When Your Backyard Trail Burns
Returning to a familiar trail after it's burned can be both a haunting and beautiful experience. Ryan Dionne explores the complex emotions tied to wildfire.
My first lap on Dirty Bismark after the Marshall Fire tore through it months before took place on a sun-soaked, windy morning, eerily similar to the day of the blaze. As I passed through the first trailhead gate, I was flooded with anxious anticipation mixed with fear of what I’d see—or not see. But, 7 miles into my ride, as my tires first hit a section of burned trail, a sense of relief washed over me. The smell of charred trees gradually mingled with the sounds of singing birds and chirping prairie dogs while patches of bright-green grass poked up periodically. Surprisingly, it was gruesomely beautiful to see my trail in its raw form, not hidden by vegetation.

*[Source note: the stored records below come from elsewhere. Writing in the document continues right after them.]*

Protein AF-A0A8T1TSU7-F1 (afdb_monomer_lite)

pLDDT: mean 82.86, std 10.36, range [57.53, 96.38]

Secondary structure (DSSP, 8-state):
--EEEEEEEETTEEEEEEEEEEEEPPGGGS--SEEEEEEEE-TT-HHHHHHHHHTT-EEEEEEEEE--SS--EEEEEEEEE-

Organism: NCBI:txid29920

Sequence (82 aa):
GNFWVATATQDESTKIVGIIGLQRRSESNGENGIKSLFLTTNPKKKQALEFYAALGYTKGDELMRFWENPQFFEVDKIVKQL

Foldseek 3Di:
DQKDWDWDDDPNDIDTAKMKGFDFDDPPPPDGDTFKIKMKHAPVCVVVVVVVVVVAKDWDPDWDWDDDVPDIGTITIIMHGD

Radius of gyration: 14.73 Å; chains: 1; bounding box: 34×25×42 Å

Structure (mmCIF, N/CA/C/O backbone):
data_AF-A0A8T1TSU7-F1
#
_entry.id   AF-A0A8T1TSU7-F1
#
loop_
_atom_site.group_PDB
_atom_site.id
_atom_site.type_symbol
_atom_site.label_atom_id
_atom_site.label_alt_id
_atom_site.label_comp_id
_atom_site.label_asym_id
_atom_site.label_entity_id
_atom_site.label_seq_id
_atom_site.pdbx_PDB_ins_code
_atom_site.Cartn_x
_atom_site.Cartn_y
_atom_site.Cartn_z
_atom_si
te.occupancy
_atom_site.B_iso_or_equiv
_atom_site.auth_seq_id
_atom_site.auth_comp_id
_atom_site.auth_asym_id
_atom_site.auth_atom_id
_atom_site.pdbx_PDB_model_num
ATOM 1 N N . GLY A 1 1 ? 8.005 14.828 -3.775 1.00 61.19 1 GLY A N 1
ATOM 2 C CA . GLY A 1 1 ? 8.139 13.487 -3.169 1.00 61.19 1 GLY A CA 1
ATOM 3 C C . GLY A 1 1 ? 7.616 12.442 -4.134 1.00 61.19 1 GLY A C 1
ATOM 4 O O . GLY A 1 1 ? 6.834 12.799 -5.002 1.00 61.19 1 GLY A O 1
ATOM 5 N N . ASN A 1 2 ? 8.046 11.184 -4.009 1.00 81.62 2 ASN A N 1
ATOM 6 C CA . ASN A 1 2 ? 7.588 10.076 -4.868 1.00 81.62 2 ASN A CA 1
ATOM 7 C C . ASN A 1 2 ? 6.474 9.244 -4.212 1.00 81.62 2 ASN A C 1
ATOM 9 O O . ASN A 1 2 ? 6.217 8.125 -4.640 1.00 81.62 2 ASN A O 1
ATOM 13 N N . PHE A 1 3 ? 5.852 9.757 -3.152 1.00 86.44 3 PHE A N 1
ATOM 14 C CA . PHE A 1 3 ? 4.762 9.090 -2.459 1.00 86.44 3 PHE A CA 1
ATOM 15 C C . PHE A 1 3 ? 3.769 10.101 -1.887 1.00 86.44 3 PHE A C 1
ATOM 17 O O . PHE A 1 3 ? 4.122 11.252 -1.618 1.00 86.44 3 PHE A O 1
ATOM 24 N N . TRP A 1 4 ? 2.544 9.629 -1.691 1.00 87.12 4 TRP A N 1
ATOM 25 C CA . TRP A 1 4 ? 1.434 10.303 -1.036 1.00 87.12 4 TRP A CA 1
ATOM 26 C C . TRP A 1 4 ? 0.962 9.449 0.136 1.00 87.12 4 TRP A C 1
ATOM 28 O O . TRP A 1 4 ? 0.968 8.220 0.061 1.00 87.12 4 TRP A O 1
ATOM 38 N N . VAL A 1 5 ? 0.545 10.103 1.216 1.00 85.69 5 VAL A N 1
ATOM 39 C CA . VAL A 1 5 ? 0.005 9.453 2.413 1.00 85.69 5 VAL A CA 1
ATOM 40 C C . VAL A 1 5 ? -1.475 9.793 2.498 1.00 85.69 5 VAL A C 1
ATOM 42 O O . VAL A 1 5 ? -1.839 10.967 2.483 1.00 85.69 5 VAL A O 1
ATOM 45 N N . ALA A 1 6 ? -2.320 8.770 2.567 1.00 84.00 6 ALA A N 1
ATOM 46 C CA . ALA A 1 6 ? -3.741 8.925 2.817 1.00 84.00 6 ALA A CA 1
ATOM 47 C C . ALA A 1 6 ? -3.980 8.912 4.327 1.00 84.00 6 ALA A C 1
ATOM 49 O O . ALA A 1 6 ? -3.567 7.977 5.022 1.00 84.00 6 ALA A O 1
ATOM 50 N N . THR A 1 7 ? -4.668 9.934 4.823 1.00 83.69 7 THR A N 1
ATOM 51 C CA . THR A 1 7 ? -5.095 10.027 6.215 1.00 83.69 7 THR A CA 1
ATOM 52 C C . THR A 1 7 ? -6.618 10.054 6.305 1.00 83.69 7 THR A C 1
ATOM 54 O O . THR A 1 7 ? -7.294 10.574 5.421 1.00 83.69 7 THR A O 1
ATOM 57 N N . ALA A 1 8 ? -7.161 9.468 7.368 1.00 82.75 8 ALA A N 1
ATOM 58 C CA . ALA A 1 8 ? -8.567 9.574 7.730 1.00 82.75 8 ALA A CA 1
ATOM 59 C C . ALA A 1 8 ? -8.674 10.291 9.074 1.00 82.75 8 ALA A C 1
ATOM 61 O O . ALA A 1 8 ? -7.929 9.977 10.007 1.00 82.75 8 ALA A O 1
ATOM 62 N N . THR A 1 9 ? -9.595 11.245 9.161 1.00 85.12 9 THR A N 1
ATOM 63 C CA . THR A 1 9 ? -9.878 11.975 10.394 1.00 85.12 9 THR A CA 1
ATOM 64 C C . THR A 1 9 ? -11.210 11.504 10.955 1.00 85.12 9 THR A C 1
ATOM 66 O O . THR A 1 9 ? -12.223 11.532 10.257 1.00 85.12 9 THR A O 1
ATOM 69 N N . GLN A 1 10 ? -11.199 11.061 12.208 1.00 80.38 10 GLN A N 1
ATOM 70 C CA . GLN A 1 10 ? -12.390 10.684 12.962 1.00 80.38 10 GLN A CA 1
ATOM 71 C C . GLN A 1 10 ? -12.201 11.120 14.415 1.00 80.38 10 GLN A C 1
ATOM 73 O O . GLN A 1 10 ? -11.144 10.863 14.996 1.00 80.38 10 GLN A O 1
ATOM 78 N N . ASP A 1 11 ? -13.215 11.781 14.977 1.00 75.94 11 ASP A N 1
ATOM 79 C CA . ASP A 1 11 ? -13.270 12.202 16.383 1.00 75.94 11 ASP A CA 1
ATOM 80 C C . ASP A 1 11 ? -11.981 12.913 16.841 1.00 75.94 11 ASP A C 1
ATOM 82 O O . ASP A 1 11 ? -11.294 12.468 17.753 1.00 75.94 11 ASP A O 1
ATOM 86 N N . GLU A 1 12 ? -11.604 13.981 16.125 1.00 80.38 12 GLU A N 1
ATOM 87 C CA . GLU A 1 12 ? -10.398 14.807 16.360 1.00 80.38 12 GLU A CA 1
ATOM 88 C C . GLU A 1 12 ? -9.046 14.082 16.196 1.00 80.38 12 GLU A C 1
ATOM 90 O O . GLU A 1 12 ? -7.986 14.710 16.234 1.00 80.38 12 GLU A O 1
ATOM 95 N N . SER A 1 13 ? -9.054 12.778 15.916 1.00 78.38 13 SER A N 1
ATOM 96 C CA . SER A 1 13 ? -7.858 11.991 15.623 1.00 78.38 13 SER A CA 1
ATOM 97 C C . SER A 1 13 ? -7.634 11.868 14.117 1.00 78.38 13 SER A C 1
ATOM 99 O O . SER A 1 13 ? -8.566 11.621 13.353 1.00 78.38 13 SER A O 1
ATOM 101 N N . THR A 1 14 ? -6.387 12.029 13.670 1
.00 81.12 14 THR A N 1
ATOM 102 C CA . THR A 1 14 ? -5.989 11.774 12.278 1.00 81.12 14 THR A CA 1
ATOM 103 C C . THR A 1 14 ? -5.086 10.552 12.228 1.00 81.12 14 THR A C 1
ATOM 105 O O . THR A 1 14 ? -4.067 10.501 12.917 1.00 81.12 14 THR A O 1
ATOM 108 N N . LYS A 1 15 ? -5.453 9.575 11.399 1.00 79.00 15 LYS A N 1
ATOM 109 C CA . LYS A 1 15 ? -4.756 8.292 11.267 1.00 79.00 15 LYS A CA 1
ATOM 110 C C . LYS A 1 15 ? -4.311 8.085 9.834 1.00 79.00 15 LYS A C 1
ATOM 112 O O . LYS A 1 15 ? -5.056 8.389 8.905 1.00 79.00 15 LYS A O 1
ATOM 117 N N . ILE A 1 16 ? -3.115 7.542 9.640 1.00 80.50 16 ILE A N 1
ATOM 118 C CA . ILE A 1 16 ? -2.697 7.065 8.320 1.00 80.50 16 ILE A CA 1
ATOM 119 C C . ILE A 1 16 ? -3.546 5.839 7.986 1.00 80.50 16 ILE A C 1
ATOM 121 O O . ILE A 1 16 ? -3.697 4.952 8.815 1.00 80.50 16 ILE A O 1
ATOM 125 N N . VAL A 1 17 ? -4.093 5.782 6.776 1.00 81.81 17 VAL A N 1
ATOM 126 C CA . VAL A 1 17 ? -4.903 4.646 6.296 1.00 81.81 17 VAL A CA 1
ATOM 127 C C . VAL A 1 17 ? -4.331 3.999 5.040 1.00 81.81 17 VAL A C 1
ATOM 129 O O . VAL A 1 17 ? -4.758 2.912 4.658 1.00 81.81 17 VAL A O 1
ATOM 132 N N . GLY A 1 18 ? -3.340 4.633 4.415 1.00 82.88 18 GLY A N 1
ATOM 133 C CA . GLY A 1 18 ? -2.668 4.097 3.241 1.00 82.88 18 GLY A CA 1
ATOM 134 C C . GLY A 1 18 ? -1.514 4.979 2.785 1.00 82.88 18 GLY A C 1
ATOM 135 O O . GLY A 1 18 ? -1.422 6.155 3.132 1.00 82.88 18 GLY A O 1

By the time the orange cones and yellow tape blocking the network’s many trailheads was removed post-fire, it’d been two anxiety- and depression-stricken months since the Marshall Fire scorched my community—including an estimated 8 of the roughly 15 miles of Dirty Bismark, my backyard trails. Even after it officially opened, it still took another month to be rideable due to weekly snow that turned its clay into a thick, sticky mess. That equated to three months of anticipation while my mind made up its own post-apocalyptic story of what I’d see, how many fences were burned, and whether I’d ride slower to soak it all up or pedal faster to escape its emotional grasp on me.